- Born: 12 June 1931 Thornton Heath, London
- Died: 14 December 2012 (aged 81)
- Education: Magdalen College, Oxford
- Occupations: Journalist, Economist

= Christopher Louis McIntosh Johnson =

British journalist and economist

Christopher Louis McIntosh Johnson (12 June 1931 – 14 December 2012) was a journalist and economist.

==Family and education==
Born in Thornton Heath, London, the son of Donald McIntosh Johnson, the Conservative MP, Christopher Johnson was educated at Winchester College and Magdalen College, Oxford, where he read philosophy, Politics and Economics. He married Anne Robbins, daughter of the economist Baron Robbins, in 1958 and had four children, including the artist and writer Wilma Johnson.

==Career==
He completed his national service in the Royal Hampshire Regiment and the Education Corps before being placed on the reserve list. On 14 October 1950, while on the reserve list, he was appointed a Second lieutenant in the Royal Regiment of Artillery.
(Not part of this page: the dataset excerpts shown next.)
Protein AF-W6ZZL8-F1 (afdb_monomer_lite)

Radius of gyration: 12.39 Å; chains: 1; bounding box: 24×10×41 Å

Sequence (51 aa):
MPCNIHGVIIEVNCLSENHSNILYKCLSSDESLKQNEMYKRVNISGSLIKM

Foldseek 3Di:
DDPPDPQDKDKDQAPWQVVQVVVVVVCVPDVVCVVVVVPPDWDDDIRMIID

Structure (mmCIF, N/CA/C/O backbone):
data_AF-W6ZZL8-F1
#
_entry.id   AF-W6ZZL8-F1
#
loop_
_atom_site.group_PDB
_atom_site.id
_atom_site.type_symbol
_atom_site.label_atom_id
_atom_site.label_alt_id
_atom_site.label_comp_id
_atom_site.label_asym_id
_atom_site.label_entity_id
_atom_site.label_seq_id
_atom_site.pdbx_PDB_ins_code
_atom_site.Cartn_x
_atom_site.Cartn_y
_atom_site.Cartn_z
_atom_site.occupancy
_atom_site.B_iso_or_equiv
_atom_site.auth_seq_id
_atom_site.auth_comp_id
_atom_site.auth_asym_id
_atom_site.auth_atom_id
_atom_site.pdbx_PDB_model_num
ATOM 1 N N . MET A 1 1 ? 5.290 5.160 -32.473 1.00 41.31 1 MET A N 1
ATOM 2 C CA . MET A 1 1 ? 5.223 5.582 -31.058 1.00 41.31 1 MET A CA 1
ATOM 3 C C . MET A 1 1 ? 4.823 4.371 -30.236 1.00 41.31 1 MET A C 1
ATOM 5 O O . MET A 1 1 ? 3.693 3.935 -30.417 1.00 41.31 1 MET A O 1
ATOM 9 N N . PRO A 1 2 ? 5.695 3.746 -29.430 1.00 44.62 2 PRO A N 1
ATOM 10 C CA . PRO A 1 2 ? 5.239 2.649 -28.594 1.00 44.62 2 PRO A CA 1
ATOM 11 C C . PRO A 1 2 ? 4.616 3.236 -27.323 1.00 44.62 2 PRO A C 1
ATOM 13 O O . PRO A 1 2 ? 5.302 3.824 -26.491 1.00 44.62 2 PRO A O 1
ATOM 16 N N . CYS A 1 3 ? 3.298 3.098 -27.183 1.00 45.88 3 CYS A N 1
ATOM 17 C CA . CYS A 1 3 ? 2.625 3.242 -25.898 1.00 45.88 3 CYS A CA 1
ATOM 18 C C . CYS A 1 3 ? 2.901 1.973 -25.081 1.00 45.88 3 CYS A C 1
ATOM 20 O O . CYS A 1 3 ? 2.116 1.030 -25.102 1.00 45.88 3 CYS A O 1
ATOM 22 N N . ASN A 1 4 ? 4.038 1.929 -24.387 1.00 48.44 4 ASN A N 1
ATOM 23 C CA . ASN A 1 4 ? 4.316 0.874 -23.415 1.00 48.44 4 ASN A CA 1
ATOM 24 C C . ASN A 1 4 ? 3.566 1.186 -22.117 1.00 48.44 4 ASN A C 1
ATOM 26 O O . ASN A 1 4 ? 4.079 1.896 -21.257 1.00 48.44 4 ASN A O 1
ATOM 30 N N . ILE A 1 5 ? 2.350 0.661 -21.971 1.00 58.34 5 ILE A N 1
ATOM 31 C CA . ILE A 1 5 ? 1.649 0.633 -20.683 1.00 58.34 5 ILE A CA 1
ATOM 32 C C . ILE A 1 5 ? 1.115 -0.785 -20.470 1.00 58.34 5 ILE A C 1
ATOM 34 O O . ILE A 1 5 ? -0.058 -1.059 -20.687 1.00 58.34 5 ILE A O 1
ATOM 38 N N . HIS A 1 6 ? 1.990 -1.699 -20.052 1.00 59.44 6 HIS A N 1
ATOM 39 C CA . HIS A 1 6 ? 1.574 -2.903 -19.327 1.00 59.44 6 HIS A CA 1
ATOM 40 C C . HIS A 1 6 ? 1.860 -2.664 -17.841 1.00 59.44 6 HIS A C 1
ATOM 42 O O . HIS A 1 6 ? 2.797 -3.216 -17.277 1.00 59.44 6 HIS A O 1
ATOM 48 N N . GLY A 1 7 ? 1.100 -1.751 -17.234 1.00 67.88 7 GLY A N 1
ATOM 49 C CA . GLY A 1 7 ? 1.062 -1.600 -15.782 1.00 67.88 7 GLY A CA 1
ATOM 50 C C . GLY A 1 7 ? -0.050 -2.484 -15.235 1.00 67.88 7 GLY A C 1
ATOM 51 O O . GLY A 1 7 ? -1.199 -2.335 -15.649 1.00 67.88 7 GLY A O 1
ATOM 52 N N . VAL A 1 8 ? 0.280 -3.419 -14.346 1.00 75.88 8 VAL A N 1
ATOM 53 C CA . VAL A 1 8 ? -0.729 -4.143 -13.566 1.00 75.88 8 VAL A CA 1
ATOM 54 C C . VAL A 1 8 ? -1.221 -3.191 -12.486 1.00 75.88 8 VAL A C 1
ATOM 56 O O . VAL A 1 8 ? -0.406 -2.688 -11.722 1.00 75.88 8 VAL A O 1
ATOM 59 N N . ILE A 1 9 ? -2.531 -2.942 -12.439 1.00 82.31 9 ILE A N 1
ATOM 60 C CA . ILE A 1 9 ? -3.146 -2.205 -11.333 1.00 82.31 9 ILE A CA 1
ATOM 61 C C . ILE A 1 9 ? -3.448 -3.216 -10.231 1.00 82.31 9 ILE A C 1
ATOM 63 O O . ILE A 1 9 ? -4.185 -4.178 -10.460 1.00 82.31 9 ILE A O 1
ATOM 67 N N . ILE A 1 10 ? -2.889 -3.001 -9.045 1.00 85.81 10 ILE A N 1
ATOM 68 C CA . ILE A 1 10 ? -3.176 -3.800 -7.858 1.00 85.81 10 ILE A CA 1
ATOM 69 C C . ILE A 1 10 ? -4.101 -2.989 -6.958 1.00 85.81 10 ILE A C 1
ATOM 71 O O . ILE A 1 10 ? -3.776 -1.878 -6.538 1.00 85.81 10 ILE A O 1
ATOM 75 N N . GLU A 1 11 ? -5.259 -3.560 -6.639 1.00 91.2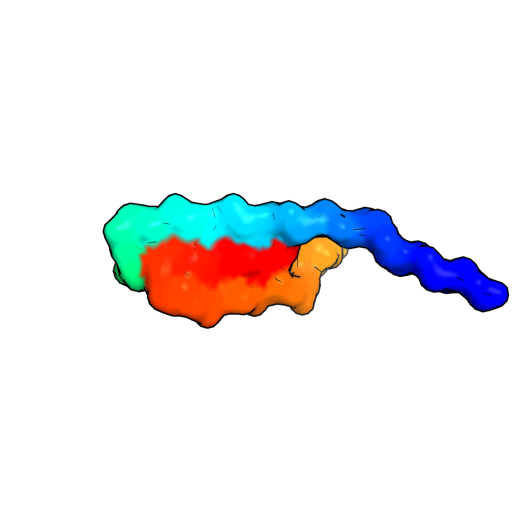5 11 GLU A N 1
ATOM 76 C CA . GLU A 1 11 ? -6.213 -2.973 -5.704 1.00 91.25 11 GLU A CA 1
ATOM 77 C C . GLU A 1 11 ? -6.251 -3.794 -4.415 1.00 91.25 11 GLU A C 1
ATOM 79 O O . GLU A 1 11 ? -6.448 -5.009 -4.434 1.00 91.25 11 GLU A O 1
ATOM 84 N N . VAL A 1 12 ? -6.068 -3.121 -3.281 1.00 91.62 12 VAL A N 1
ATOM 85 C CA . VAL A 1 12 ? -6.070 -3.732 -1.952 1.00 91.62 12 VAL A CA 1
ATOM 86 C C . VAL A 1 12 ? -7.153 -3.070 -1.119 1.00 91.62 12 VAL A C 1
ATOM 88 O O . VAL A 1 12 ? -7.052 -1.894 -0.772 1.00 91.62 12 VAL A O 1
ATOM 91 N N . ASN A 1 13 ? -8.191 -3.834 -0.786 1.00 95.81 13 ASN A N 1
ATOM 92 C CA . ASN A 1 13 ? -9.241 -3.378 0.113 1.00 95.81 13 ASN A CA 1
ATOM 93 C C . ASN A 1 13 ? -8.909 -3.800 1.549 1.00 95.81 13 ASN A C 1
ATOM 95 O O . ASN A 1 13 ? -8.854 -4.989 1.865 1.00 95.81 13 ASN A 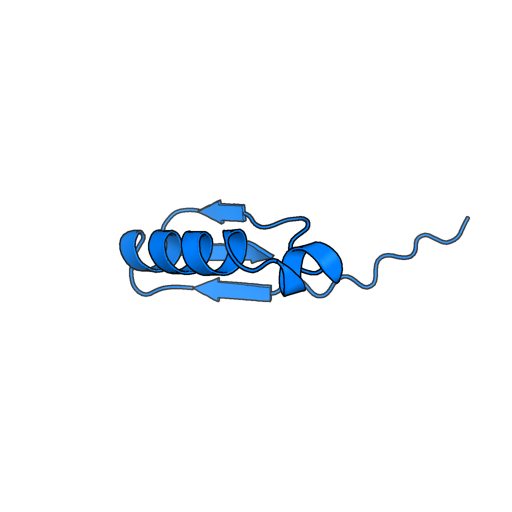O 1
ATOM 99 N N . CYS A 1 14 ? -8.650 -2.828 2.414 1.00 94.94 14 CYS A N 1
ATOM 100 C CA . CYS A 1 14 ? -8.326 -3.047 3.815 1.00 94.94 14 CYS A CA 1
ATOM 101 C C . CYS A 1 14 ? -9.591 -3.080 4.687 1.00 94.94 14 CYS A C 1
ATOM 103 O O . CYS A 1 14 ? -10.658 -2.610 4.305 1.00 94.94 14 CYS A O 1
ATOM 105 N N . LEU A 1 15 ? -9.458 -3.595 5.912 1.00 95.19 15 LEU A N 1
ATOM 106 C CA . LEU A 1 15 ? -10.572 -3.677 6.868 1.00 95.19 15 LEU A CA 1
ATOM 107 C C . LEU A 1 15 ? -11.023 -2.307 7.403 1.00 95.19 15 LEU A C 1
ATOM 109 O O . LEU A 1 15 ? -12.145 -2.167 7.876 1.00 95.19 15 LEU A O 1
ATOM 113 N N . SER A 1 16 ? -10.143 -1.302 7.383 1.00 96.81 16 SER A N 1
ATOM 114 C CA . SER A 1 16 ? -10.460 0.075 7.775 1.00 96.81 16 SER A CA 1
ATOM 115 C C . SER A 1 16 ? -9.456 1.058 7.171 1.00 96.81 16 SER A C 1
ATOM 117 O O . SER A 1 16 ? -8.389 0.656 6.703 1.00 96.81 16 SER A O 1
ATOM 119 N N . GLU A 1 17 ? -9.775 2.351 7.230 1.00 96.50 17 GLU A N 1
ATOM 120 C CA . GLU A 1 17 ? -8.877 3.433 6.805 1.00 96.50 17 GLU A CA 1
ATOM 121 C C . GLU A 1 17 ? -7.564 3.465 7.607 1.00 96.50 17 GLU A C 1
ATOM 123 O O . GLU A 1 17 ? -6.498 3.774 7.084 1.00 96.50 17 GLU A O 1
ATOM 128 N N . ASN A 1 18 ? -7.593 3.079 8.886 1.00 96.81 18 ASN A N 1
ATOM 129 C CA . ASN A 1 18 ? -6.360 2.995 9.665 1.00 96.81 18 ASN A CA 1
ATOM 130 C C . ASN A 1 18 ? -5.403 1.933 9.093 1.00 96.81 18 ASN A C 1
ATOM 132 O O . ASN A 1 18 ? -4.197 2.157 9.020 1.00 96.81 18 ASN A O 1
ATOM 136 N N . HIS A 1 19 ? -5.934 0.793 8.642 1.00 96.94 19 HIS A N 1
ATOM 137 C CA . HIS A 1 19 ? -5.121 -0.270 8.052 1.00 96.94 19 HIS A CA 1
ATOM 138 C C . HIS A 1 19 ? -4.528 0.131 6.697 1.00 96.94 19 HIS A C 1
ATOM 140 O O . HIS A 1 19 ? -3.351 -0.140 6.459 1.00 96.94 19 HIS A O 1
ATOM 146 N N . SER A 1 20 ? -5.296 0.804 5.833 1.00 95.38 20 SER A N 1
ATOM 147 C CA . SER A 1 20 ? -4.773 1.305 4.554 1.00 95.38 20 SER A CA 1
ATOM 148 C C . SER A 1 20 ? -3.687 2.362 4.775 1.00 95.38 20 SER A C 1
ATOM 150 O O . SER A 1 20 ? -2.641 2.315 4.132 1.00 95.38 20 SER A O 1
ATOM 152 N N . ASN A 1 21 ? -3.859 3.251 5.756 1.00 94.56 21 ASN A N 1
ATOM 153 C CA . ASN A 1 21 ? -2.842 4.237 6.126 1.00 94.56 21 ASN A CA 1
ATOM 154 C C . ASN A 1 21 ? -1.541 3.595 6.639 1.00 94.56 21 ASN A C 1
ATOM 156 O O . ASN A 1 21 ? -0.452 4.074 6.317 1.00 94.56 21 ASN A O 1
ATOM 160 N N . ILE A 1 22 ? -1.629 2.518 7.427 1.00 95.50 22 ILE A N 1
ATOM 161 C CA . ILE A 1 22 ? -0.451 1.760 7.877 1.00 95.50 22 ILE A CA 1
ATOM 162 C C . ILE A 1 22 ? 0.249 1.112 6.678 1.00 95.50 22 ILE A C 1
ATOM 164 O O . ILE A 1 22 ? 1.450 1.309 6.499 1.00 95.50 22 ILE A O 1
ATOM 168 N N . LEU A 1 23 ? -0.497 0.395 5.833 1.00 92.88 23 LEU A N 1
ATOM 169 C CA . LEU A 1 23 ? 0.054 -0.281 4.658 1.00 92.88 23 LEU A CA 1
ATOM 170 C C . LEU A 1 23 ? 0.720 0.711 3.696 1.00 92.88 23 LEU A C 1
ATOM 172 O O . LEU A 1 23 ? 1.838 0.471 3.248 1.00 92.88 23 LEU A O 1
ATOM 176 N N . TYR A 1 24 ? 0.093 1.861 3.447 1.00 92.19 24 TYR A N 1
ATOM 177 C CA . TYR A 1 24 ? 0.691 2.927 2.650 1.00 92.19 24 TYR A CA 1
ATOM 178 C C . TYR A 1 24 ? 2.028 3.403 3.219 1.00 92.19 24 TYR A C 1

Following national service he joined the Times Educational Supplement, moving to The Times in 1957 and becoming its Paris correspondent in 1959. He then joined the Financial Times, becoming managing editor and then director of business enterprises. From 1977 to 1991 he was chief economic adviser to Lloyds Bank and editor of the Lloyds Bank Review. He was also a specialist adviser to the House of Commons Treasury Select Committee, UK adviser to the Association for the Monetary Union of Europe, and chairman of the British section of the Franco-British Council.

==Works==
Among his books is a well-regarded study of The Economy Under Mrs Thatcher, 1979-1990 (Penguin Books, 1991).